Elevated striatal and decreased dorsolateral prefrontal cortical activity in response to emotional stimuli in euthymic bipolar disorder: no associations with psychotropic medication load

Authors


  • The authors of this paper do not have any commercial associations that might pose a conflict of interest in connection with this manuscript.

Professor Mary L. Phillips, Department of Psychiatry, University of Pittsburgh School of Medicine, Loeffler Building, Room 305, 121 Meyran Avenue, Pittsburgh, PA 15213, USA. Fax: +1 412 383 8336; e-mail: phillipsml@upmc.edu

Abstract

Objective:  To examine abnormal patterns of frontal cortical-subcortical activity in response to emotional stimuli in euthymic individuals with bipolar disorder type I in order to identify trait-like, pathophysiologic mechanisms of the disorder. We examined potential confounding effects of total psychotropic medication load and illness variables upon neural abnormalities.

Method:  We analyzed neural activity in 19 euthymic bipolar and 24 healthy individuals to mild and intense happy, fearful and neutral faces.

Results:  Relative to healthy individuals, bipolar subjects had significantly increased left striatal activity in response to mild happy faces (p < 0.05, corrected), decreased right dorsolateral prefrontal cortical (DLPFC) activity in response to neutral, mild and intense happy faces, and decreased left DLPFC activity in response to neutral, mild and intense fearful faces (p < 0.05, corrected). Bipolar and healthy individuals did not differ in amygdala activity in response to either emotion. In bipolar individuals, there was no significant association between medication load and abnormal activity in these regions, but a negative relationship between age of illness onset and amygdala activity in response to mild fearful faces (p = 0.007). Relative to those without comorbidities, bipolar individuals with comorbidities showed a trend increase in left striatal activity in response to mild happy faces.

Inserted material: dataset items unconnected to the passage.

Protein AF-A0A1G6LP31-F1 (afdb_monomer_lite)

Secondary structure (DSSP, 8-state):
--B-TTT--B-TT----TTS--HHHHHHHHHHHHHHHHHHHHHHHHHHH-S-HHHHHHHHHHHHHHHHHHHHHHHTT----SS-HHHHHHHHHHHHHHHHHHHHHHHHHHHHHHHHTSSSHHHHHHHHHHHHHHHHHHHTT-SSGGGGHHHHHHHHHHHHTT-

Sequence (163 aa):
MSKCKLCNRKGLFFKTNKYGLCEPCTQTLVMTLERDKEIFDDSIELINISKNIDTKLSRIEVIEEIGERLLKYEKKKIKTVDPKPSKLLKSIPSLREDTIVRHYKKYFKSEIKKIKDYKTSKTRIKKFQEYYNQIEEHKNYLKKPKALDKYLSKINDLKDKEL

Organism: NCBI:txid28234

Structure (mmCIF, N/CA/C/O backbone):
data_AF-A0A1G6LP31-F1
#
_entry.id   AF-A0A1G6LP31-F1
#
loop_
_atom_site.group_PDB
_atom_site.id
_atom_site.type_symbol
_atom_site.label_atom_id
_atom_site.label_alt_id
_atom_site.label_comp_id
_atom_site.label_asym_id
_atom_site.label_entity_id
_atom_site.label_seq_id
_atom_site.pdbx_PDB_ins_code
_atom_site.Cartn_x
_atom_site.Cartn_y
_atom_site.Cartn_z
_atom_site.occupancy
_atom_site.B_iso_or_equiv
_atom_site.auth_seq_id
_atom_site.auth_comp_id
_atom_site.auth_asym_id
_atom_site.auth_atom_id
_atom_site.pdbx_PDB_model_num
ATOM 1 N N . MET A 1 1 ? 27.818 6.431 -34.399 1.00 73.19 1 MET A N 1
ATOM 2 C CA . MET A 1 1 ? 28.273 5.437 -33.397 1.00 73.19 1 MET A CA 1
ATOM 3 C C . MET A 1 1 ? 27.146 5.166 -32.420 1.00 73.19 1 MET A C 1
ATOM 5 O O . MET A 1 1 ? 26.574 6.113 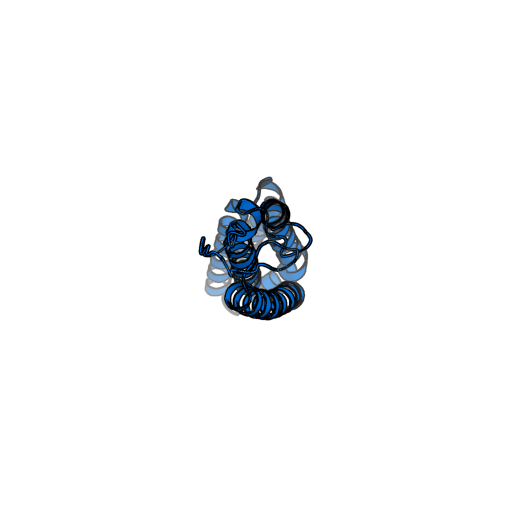-31.888 1.00 73.19 1 MET A O 1
ATOM 9 N N . SER A 1 2 ? 26.820 3.900 -32.193 1.00 84.69 2 SER A N 1
ATOM 10 C CA . SER A 1 2 ? 25.863 3.475 -31.168 1.00 84.69 2 SER A CA 1
ATOM 11 C C . SER A 1 2 ? 26.314 3.945 -29.779 1.00 84.69 2 SER A C 1
ATOM 13 O O . SER A 1 2 ? 27.500 3.888 -29.445 1.00 84.69 2 SER A O 1
ATOM 15 N N . LYS A 1 3 ? 25.365 4.412 -28.962 1.00 92.50 3 LYS A N 1
ATOM 16 C CA . LYS A 1 3 ? 25.582 4.837 -27.572 1.00 92.50 3 LYS A CA 1
ATOM 17 C C . LYS A 1 3 ? 24.550 4.154 -26.685 1.00 92.50 3 LYS A C 1
ATOM 19 O O . LYS A 1 3 ? 23.361 4.194 -26.992 1.00 92.50 3 LYS A O 1
ATOM 24 N N . CYS A 1 4 ? 24.985 3.552 -25.580 1.00 94.62 4 CYS A N 1
ATOM 25 C CA . CYS A 1 4 ? 24.063 2.932 -24.632 1.00 94.62 4 CYS A CA 1
ATOM 26 C C . CYS A 1 4 ? 23.227 4.007 -23.922 1.00 94.62 4 CYS A C 1
ATOM 28 O O . CYS A 1 4 ? 23.784 4.903 -23.287 1.00 94.62 4 CYS A O 1
ATOM 30 N N . LYS A 1 5 ? 21.896 3.891 -23.970 1.00 94.00 5 LYS A N 1
ATOM 31 C CA . LYS A 1 5 ? 20.965 4.818 -23.302 1.00 94.00 5 LYS A CA 1
ATOM 32 C C . LYS A 1 5 ? 21.103 4.810 -21.779 1.00 94.00 5 LYS A C 1
ATOM 34 O O . LYS A 1 5 ? 20.799 5.810 -21.135 1.00 94.00 5 LYS A O 1
ATOM 39 N N . LEU A 1 6 ? 21.545 3.693 -21.192 1.00 92.94 6 LEU A N 1
ATOM 40 C CA . LEU A 1 6 ? 21.648 3.556 -19.740 1.00 92.94 6 LEU A CA 1
ATOM 41 C C . LEU A 1 6 ? 22.981 4.084 -19.196 1.00 92.94 6 LEU A C 1
ATOM 43 O O . LEU A 1 6 ? 22.955 4.991 -18.363 1.00 92.94 6 LEU A O 1
ATOM 47 N N . CYS A 1 7 ? 24.111 3.549 -19.675 1.00 93.62 7 CYS A N 1
ATOM 48 C CA . CYS A 1 7 ? 25.457 3.846 -19.160 1.00 93.62 7 CYS A CA 1
ATOM 49 C C . CYS A 1 7 ? 26.266 4.841 -20.005 1.00 93.62 7 CYS A C 1
ATOM 51 O O . CYS A 1 7 ? 27.415 5.117 -19.680 1.00 93.62 7 CYS A O 1
ATOM 53 N N . ASN A 1 8 ? 25.707 5.359 -21.103 1.00 93.31 8 ASN A N 1
ATOM 54 C CA . ASN A 1 8 ? 26.341 6.331 -21.998 1.00 93.31 8 ASN A CA 1
ATOM 55 C C . ASN A 1 8 ? 27.641 5.890 -22.703 1.00 93.31 8 ASN A C 1
ATOM 57 O O . ASN A 1 8 ? 28.202 6.694 -23.451 1.00 93.31 8 ASN A O 1
ATOM 61 N N . ARG A 1 9 ? 28.092 4.637 -22.539 1.00 92.44 9 ARG A N 1
ATOM 62 C CA . ARG A 1 9 ? 29.251 4.085 -23.265 1.00 92.44 9 ARG A CA 1
ATOM 63 C C . ARG A 1 9 ? 29.010 4.106 -24.784 1.00 92.44 9 ARG A C 1
ATOM 65 O O . ARG A 1 9 ? 27.878 3.912 -25.236 1.00 92.44 9 ARG A O 1
ATOM 72 N N . LYS A 1 10 ? 30.077 4.367 -25.545 1.00 93.75 10 LYS A N 1
ATOM 73 C CA . LYS A 1 10 ? 30.136 4.436 -27.018 1.00 93.75 10 LYS A CA 1
ATOM 74 C C . LYS A 1 10 ? 31.537 4.020 -27.491 1.00 93.75 10 LYS A C 1
ATOM 76 O O . LYS A 1 10 ? 32.475 4.085 -26.705 1.00 93.75 10 LYS A O 1
ATOM 81 N N . GLY A 1 11 ? 31.688 3.619 -28.750 1.00 90.25 11 GLY A N 1
ATOM 82 C CA . GLY A 1 11 ? 32.967 3.169 -29.315 1.00 90.25 11 GLY A CA 1
ATOM 83 C C . GLY A 1 11 ? 32.806 2.647 -30.743 1.00 90.25 11 GLY A C 1
ATOM 84 O O . GLY A 1 11 ? 31.679 2.409 -31.176 1.00 90.25 11 GLY A O 1
ATOM 85 N N . LEU A 1 12 ? 33.910 2.516 -31.485 1.00 82.31 12 LEU A N 1
ATOM 86 C CA . LEU A 1 12 ? 33.884 2.166 -32.915 1.00 82.31 12 LEU A CA 1
ATOM 87 C C . LEU A 1 12 ? 33.276 0.773 -33.156 1.00 82.31 12 LEU A C 1
ATOM 89 O O . LEU A 1 12 ? 32.516 0.583 -34.097 1.00 82.31 12 LEU A O 1
ATOM 93 N N . PHE A 1 13 ? 33.506 -0.150 -32.219 1.00 85.50 13 PHE A N 1
ATOM 94 C CA . PHE A 1 13 ? 32.952 -1.509 -32.211 1.00 85.50 13 PHE A CA 1
ATOM 95 C C . PHE A 1 13 ? 31.839 -1.702 -31.169 1.00 85.50 13 PHE A C 1
ATOM 97 O O . PHE A 1 13 ? 31.453 -2.825 -30.848 1.00 85.50 13 PHE A O 1
ATOM 104 N N . PHE A 1 14 ? 31.317 -0.608 -30.604 1.00 88.69 14 PHE A N 1
ATOM 105 C CA . PHE A 1 14 ? 30.318 -0.676 -29.544 1.00 88.69 14 PHE A CA 1
ATOM 106 C C . PHE A 1 14 ? 28.930 -0.954 -30.119 1.00 88.69 14 PHE A C 1
ATOM 108 O O . PHE A 1 14 ? 28.361 -0.122 -30.829 1.00 88.69 14 PHE A O 1
ATOM 115 N N . LYS A 1 15 ? 28.358 -2.110 -29.779 1.00 90.50 15 LYS A N 1
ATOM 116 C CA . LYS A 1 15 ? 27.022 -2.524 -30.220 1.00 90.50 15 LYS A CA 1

Conclusions:  Abnormally increased striatal activity in response to potentially rewarding stimuli and decreased DLPFC activity in response to other emotionally salient stimuli may underlie mood instabilities in euthymic bipolar individuals, and are more apparent in those with comorbid diagnoses. No relationship between medication load and abnormal neural activity in bipolar individuals suggests that our findings may reflect pathophysiologic mechanisms of the illness rather than medication confounds. Future studies should examine whether this pattern of abnormal neural activity could distinguish bipolar from unipolar depression.